Philippe Poloni : Le chef-d'oeuvre inconnu
Livres

Philippe Poloni : Le chef-d’oeuvre inconnu

Savons-nous regarder l’art? Quel lien entretient un créateur avec son oeuvre? Ce sont quelques-unes des questions posées par le second roman de PHILIPPE POLONI: Des truites à la  tomate.

Nous l’avions rencontré en avril 1997, lors de la sortie d’Olivo Oliva, un singulier, fascinant premier roman qui lui ouvrait alors toutes grandes les portes de la littérature. À l’époque, Philippe Poloni était déjà en train de "circonscrire l’espace" de son prochain roman, au centre duquel il voyait, entre autres, un tableau de Kazimir Malevitch intitulé Carré blanc sur fond blanc.

Cinq ans plus tard, l’idée est passée par la moulinette de l’écriture, l’image est devenue un roman. Un roman singulier, original, déroutant, tout entier inspiré du célèbre tableau du peintre russe. Un roman qui ressemble à un musée imaginaire, une galerie sombre, souterraine, où seraient exposés d’étranges et parfois inquiétants portraits. Un gardien de sécurité un peu naïf qui entreprend des études en histoire de l’art grâce à un mécène inespéré; une artiste qui ne peut plus créer depuis qu’elle se sait atteinte d’un cancer; un galeriste plus intéressé par la rentabilité que par l’art; un génie tragique, rescapé du Viêt Nam; et surtout, Cosmo Maffia, un peintre dont la source créatrice s’est tarie depuis qu’il s’est abîmé dans la contemplation de Carré blanc sur fond blanc. "C’est un langage qui a atteint sa pleine et déconcertante limite, explique Cosmo Maffia à John Di Homogrosso, gardien du Museum of Modern Arts de New York où est exposée la toile. Après ça, il n’y a plus rien…"

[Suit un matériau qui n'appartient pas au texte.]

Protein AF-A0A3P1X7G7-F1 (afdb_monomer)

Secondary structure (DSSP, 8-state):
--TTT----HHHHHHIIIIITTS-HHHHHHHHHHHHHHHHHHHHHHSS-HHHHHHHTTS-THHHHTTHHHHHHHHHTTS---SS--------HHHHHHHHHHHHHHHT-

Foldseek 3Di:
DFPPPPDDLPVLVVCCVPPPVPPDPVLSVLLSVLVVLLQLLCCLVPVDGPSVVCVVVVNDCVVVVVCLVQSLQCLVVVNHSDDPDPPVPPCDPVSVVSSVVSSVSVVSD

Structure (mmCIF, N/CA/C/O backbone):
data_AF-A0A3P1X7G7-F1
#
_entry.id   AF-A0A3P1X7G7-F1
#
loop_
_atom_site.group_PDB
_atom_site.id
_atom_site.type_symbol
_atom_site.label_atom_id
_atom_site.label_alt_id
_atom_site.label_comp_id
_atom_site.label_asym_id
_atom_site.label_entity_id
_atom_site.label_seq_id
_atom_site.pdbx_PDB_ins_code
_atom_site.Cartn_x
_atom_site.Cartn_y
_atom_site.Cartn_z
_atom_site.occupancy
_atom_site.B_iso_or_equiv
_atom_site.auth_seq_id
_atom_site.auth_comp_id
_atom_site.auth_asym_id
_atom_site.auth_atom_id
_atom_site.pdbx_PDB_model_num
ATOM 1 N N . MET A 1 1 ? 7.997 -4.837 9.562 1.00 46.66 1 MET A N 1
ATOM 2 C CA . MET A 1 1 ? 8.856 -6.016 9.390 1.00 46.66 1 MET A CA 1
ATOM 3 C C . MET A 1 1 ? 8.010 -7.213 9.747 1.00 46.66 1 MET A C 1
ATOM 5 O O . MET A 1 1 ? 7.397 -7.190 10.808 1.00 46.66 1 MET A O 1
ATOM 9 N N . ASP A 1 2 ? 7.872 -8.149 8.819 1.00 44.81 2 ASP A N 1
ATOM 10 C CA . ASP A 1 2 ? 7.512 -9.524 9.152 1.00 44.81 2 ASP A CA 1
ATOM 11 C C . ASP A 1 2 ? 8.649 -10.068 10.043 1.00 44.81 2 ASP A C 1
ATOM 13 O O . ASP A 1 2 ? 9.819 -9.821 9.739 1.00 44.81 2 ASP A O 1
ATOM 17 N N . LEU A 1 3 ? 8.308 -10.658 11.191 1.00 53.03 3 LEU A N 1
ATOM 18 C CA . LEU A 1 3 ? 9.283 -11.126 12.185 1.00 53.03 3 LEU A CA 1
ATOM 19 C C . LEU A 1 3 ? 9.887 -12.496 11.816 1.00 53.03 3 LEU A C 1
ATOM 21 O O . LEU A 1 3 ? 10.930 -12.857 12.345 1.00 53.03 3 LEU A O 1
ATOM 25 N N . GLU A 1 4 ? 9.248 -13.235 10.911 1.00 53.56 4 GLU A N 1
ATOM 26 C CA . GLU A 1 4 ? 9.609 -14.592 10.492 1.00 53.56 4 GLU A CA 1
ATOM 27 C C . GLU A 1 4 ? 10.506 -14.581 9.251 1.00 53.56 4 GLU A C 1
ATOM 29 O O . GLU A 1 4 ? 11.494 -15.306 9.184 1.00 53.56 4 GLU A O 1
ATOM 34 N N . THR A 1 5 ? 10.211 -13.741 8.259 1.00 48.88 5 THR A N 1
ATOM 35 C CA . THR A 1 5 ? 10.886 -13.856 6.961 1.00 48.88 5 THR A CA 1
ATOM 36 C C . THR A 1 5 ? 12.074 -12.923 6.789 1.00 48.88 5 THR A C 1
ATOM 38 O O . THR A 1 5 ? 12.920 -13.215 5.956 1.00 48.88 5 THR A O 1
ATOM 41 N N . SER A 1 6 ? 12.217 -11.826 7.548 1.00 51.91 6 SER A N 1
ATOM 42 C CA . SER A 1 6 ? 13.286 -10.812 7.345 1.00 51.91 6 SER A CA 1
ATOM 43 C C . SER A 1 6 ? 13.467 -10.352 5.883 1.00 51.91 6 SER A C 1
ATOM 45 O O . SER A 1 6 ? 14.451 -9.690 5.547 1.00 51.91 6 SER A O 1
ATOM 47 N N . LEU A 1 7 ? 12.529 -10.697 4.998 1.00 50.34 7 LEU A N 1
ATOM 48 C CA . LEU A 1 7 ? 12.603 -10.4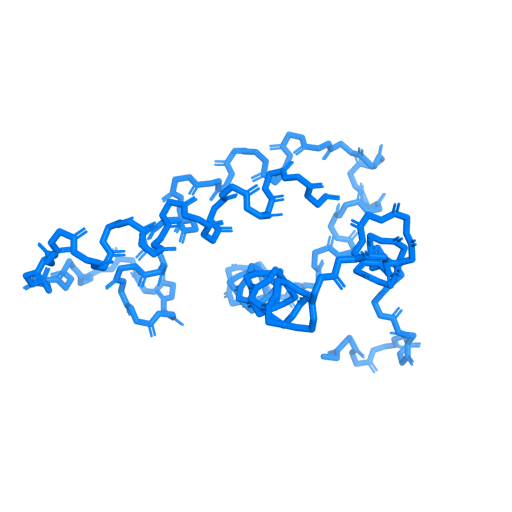17 3.580 1.00 50.34 7 LEU A CA 1
ATOM 49 C C . LEU A 1 7 ? 12.104 -8.986 3.368 1.00 50.34 7 LEU A C 1
ATOM 51 O O . LEU A 1 7 ? 11.130 -8.558 4.006 1.00 50.34 7 LEU A O 1
ATOM 55 N N . PRO A 1 8 ? 12.751 -8.212 2.481 1.00 56.00 8 PRO A N 1
ATOM 56 C CA . PRO A 1 8 ? 12.197 -6.938 2.057 1.00 56.00 8 PRO A CA 1
ATOM 57 C C . PRO A 1 8 ? 10.788 -7.172 1.503 1.00 56.00 8 PRO A C 1
ATOM 59 O O . PRO A 1 8 ? 10.510 -8.210 0.903 1.00 56.00 8 PRO A O 1
ATOM 62 N N . LEU A 1 9 ? 9.885 -6.210 1.713 1.00 68.75 9 LEU A N 1
ATOM 63 C CA . LEU A 1 9 ? 8.530 -6.294 1.175 1.00 68.75 9 LEU A CA 1
ATOM 64 C C . LEU A 1 9 ? 8.628 -6.415 -0.359 1.00 68.75 9 LEU A C 1
ATOM 66 O O . LEU A 1 9 ? 8.939 -5.437 -1.041 1.00 68.75 9 LEU A O 1
ATOM 70 N N . LEU A 1 10 ? 8.392 -7.625 -0.877 1.00 79.38 10 LEU A N 1
ATOM 71 C CA . LEU A 1 10 ? 8.611 -7.982 -2.281 1.00 79.38 10 LEU A CA 1
ATOM 72 C C . LEU A 1 10 ? 7.782 -7.096 -3.222 1.00 79.38 10 LEU A C 1
ATOM 74 O O . LEU A 1 10 ? 8.317 -6.511 -4.162 1.00 79.38 10 LEU A O 1
ATOM 78 N N . TYR A 1 11 ? 6.486 -6.948 -2.933 1.00 84.25 11 TYR A N 1
ATOM 79 C CA . TYR A 1 11 ? 5.571 -6.189 -3.784 1.00 84.25 11 TYR A CA 1
ATOM 80 C C . TYR A 1 11 ? 5.856 -4.677 -3.776 1.00 84.25 11 TYR A C 1
ATOM 82 O O . TYR A 1 11 ? 5.939 -4.100 -4.857 1.00 84.25 11 TYR A O 1
ATOM 90 N N . PRO A 1 12 ? 6.079 -3.997 -2.631 1.00 85.44 12 PRO A N 1
ATOM 91 C CA . PRO A 1 12 ? 6.440 -2.576 -2.626 1.00 85.44 12 PRO A CA 1
ATOM 92 C C . PRO A 1 12 ? 7.748 -2.280 -3.358 1.00 85.44 12 PRO A C 1
ATOM 94 O O . PRO A 1 12 ? 7.844 -1.260 -4.040 1.00 85.44 12 PRO A O 1
ATOM 97 N N . LEU A 1 13 ? 8.741 -3.172 -3.255 1.00 85.94 13 LEU A N 1
ATOM 98 C CA . LEU A 1 13 ? 9.977 -3.051 -4.028 1.00 85.94 13 LEU A CA 1
ATOM 99 C C . LEU A 1 13 ? 9.696 -3.165 -5.530 1.00 85.94 13 LEU A C 1
ATOM 101 O O . LEU A 1 13 ? 10.176 -2.343 -6.309 1.00 85.94 13 LEU A O 1
ATOM 105 N N . ARG A 1 14 ? 8.886 -4.150 -5.932 1.00 86.12 14 ARG A N 1
ATOM 106 C CA . ARG A 1 14 ? 8.488 -4.345 -7.328 1.00 86.12 14 ARG A CA 1
ATOM 107 C C . ARG A 1 14 ? 7.753 -3.125 -7.886 1.00 86.12 14 ARG A C 1
ATOM 109 O O . ARG A 1 14 ? 8.146 -2.607 -8.925 1.00 86.12 14 ARG A O 1
ATOM 116 N N . TYR A 1 15 ? 6.767 -2.613 -7.152 1.00 86.88 15 TYR A N 1
ATOM 117 C CA . TYR A 1 15 ? 6.032 -1.400 -7.510 1.00 86.88 15 TYR A CA 1
ATOM 118 C C . TYR A 1 15 ? 6.955 -0.189 -7.676 1.00 86.88 15 TYR A C 1
ATOM 120 O O . TYR A 1 15 ? 6.809 0.594 -8.616 1.00 86.88 15 TYR A O 1
ATOM 128 N N . HIS A 1 16 ? 7.944 -0.043 -6.790 1.00 84.81 16 HIS A N 1
ATOM 129 C CA . HIS A 1 16 ? 8.911 1.037 -6.901 1.00 84.81 16 HIS A CA 1
ATOM 130 C C . HIS A 1 16 ? 9.701 0.965 -8.212 1.00 84.81 16 HIS A C 1
ATOM 132 O O . HIS A 1 16 ? 9.773 1.959 -8.935 1.00 84.81 16 HIS A O 1
ATOM 138 N N . ILE A 1 17 ? 10.255 -0.207 -8.526 1.00 87.62 17 ILE A N 1
ATOM 139 C CA . ILE A 1 17 ? 11.065 -0.425 -9.729 1.00 87.62 17 ILE A CA 1
ATOM 140 C C . ILE A 1 17 ? 10.227 -0.209 -10.996 1.00 87.62 17 ILE A C 1
ATOM 142 O O . ILE A 1 17 ? 10.658 0.517 -11.890 1.00 87.62 17 ILE A O 1
ATOM 146 N N . ASP A 1 18 ? 9.022 -0.777 -11.048 1.00 88.12 18 ASP A N 1
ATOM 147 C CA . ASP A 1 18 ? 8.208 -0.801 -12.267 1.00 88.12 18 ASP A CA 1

"En peignant Carré blanc sur fond blanc, explique Philippe Poloni, Malevitch a atteint le sommet du langage pictural. Après, il n’a plus été capable de peindre. Et c’est ce que je trouvais fascinant dans ce tableau. Il a tiré le maximum du langage, le tableau a tué son peintre, et j’étais fasciné par cette idée d’une création qui se retourne contre son créateur et l’anéantit."

Les muses orphelines
Comme Rober Racine et comme André Martin, Philippe Poloni est issu du milieu des arts visuels. Il y a quelques années, il exposait ses installations à Montréal, à New York et à Paris. En tandem avec Daniel Dion, il a signé L’Homme de Pékin (sur Claude Vivier), et Système des beaux-arts qui, paraît-il, a fait date dans l’histoire de la vidéo d’art. "Puis un jour, raconte Philippe Poloni, j’ai réalisé que j’étais et que je serais toujours un mauvais peintre. J’ai alors décidé de m’intéresser au regard, à la manière de regarder un tableau." Pour Poloni, qui travaille au Musée d’art contemporain ("je m’occupe du dédouanage des arts, de la réception des oeuvres, puis je rencontre les artistes, j’écoute leurs exigences…"), "on ne sait pas regarder. Comme le dit Cosmo Maffia à son galeriste, on regarde la peinture comme un junkie regarde sa dose d’héro. On a un rapport boulimique à la culture. On parle sans cesse de culture, on en mange, on en redemande, on fait des journées de la culture, des semaines de la culture, et je crois qu’on risque de devenir blasés, on risque la saturation. Pour moi, continue-t-il, il suffit d’y aller à petites doses. Pour toujours avoir un regard émerveillé, pour pouvoir atteindre cette espèce de plénitude devant l’oeuvre d’art, que ce soit un film, un tableau, n’importe quoi. Il faut avoir conscience de son propre regard sur les choses."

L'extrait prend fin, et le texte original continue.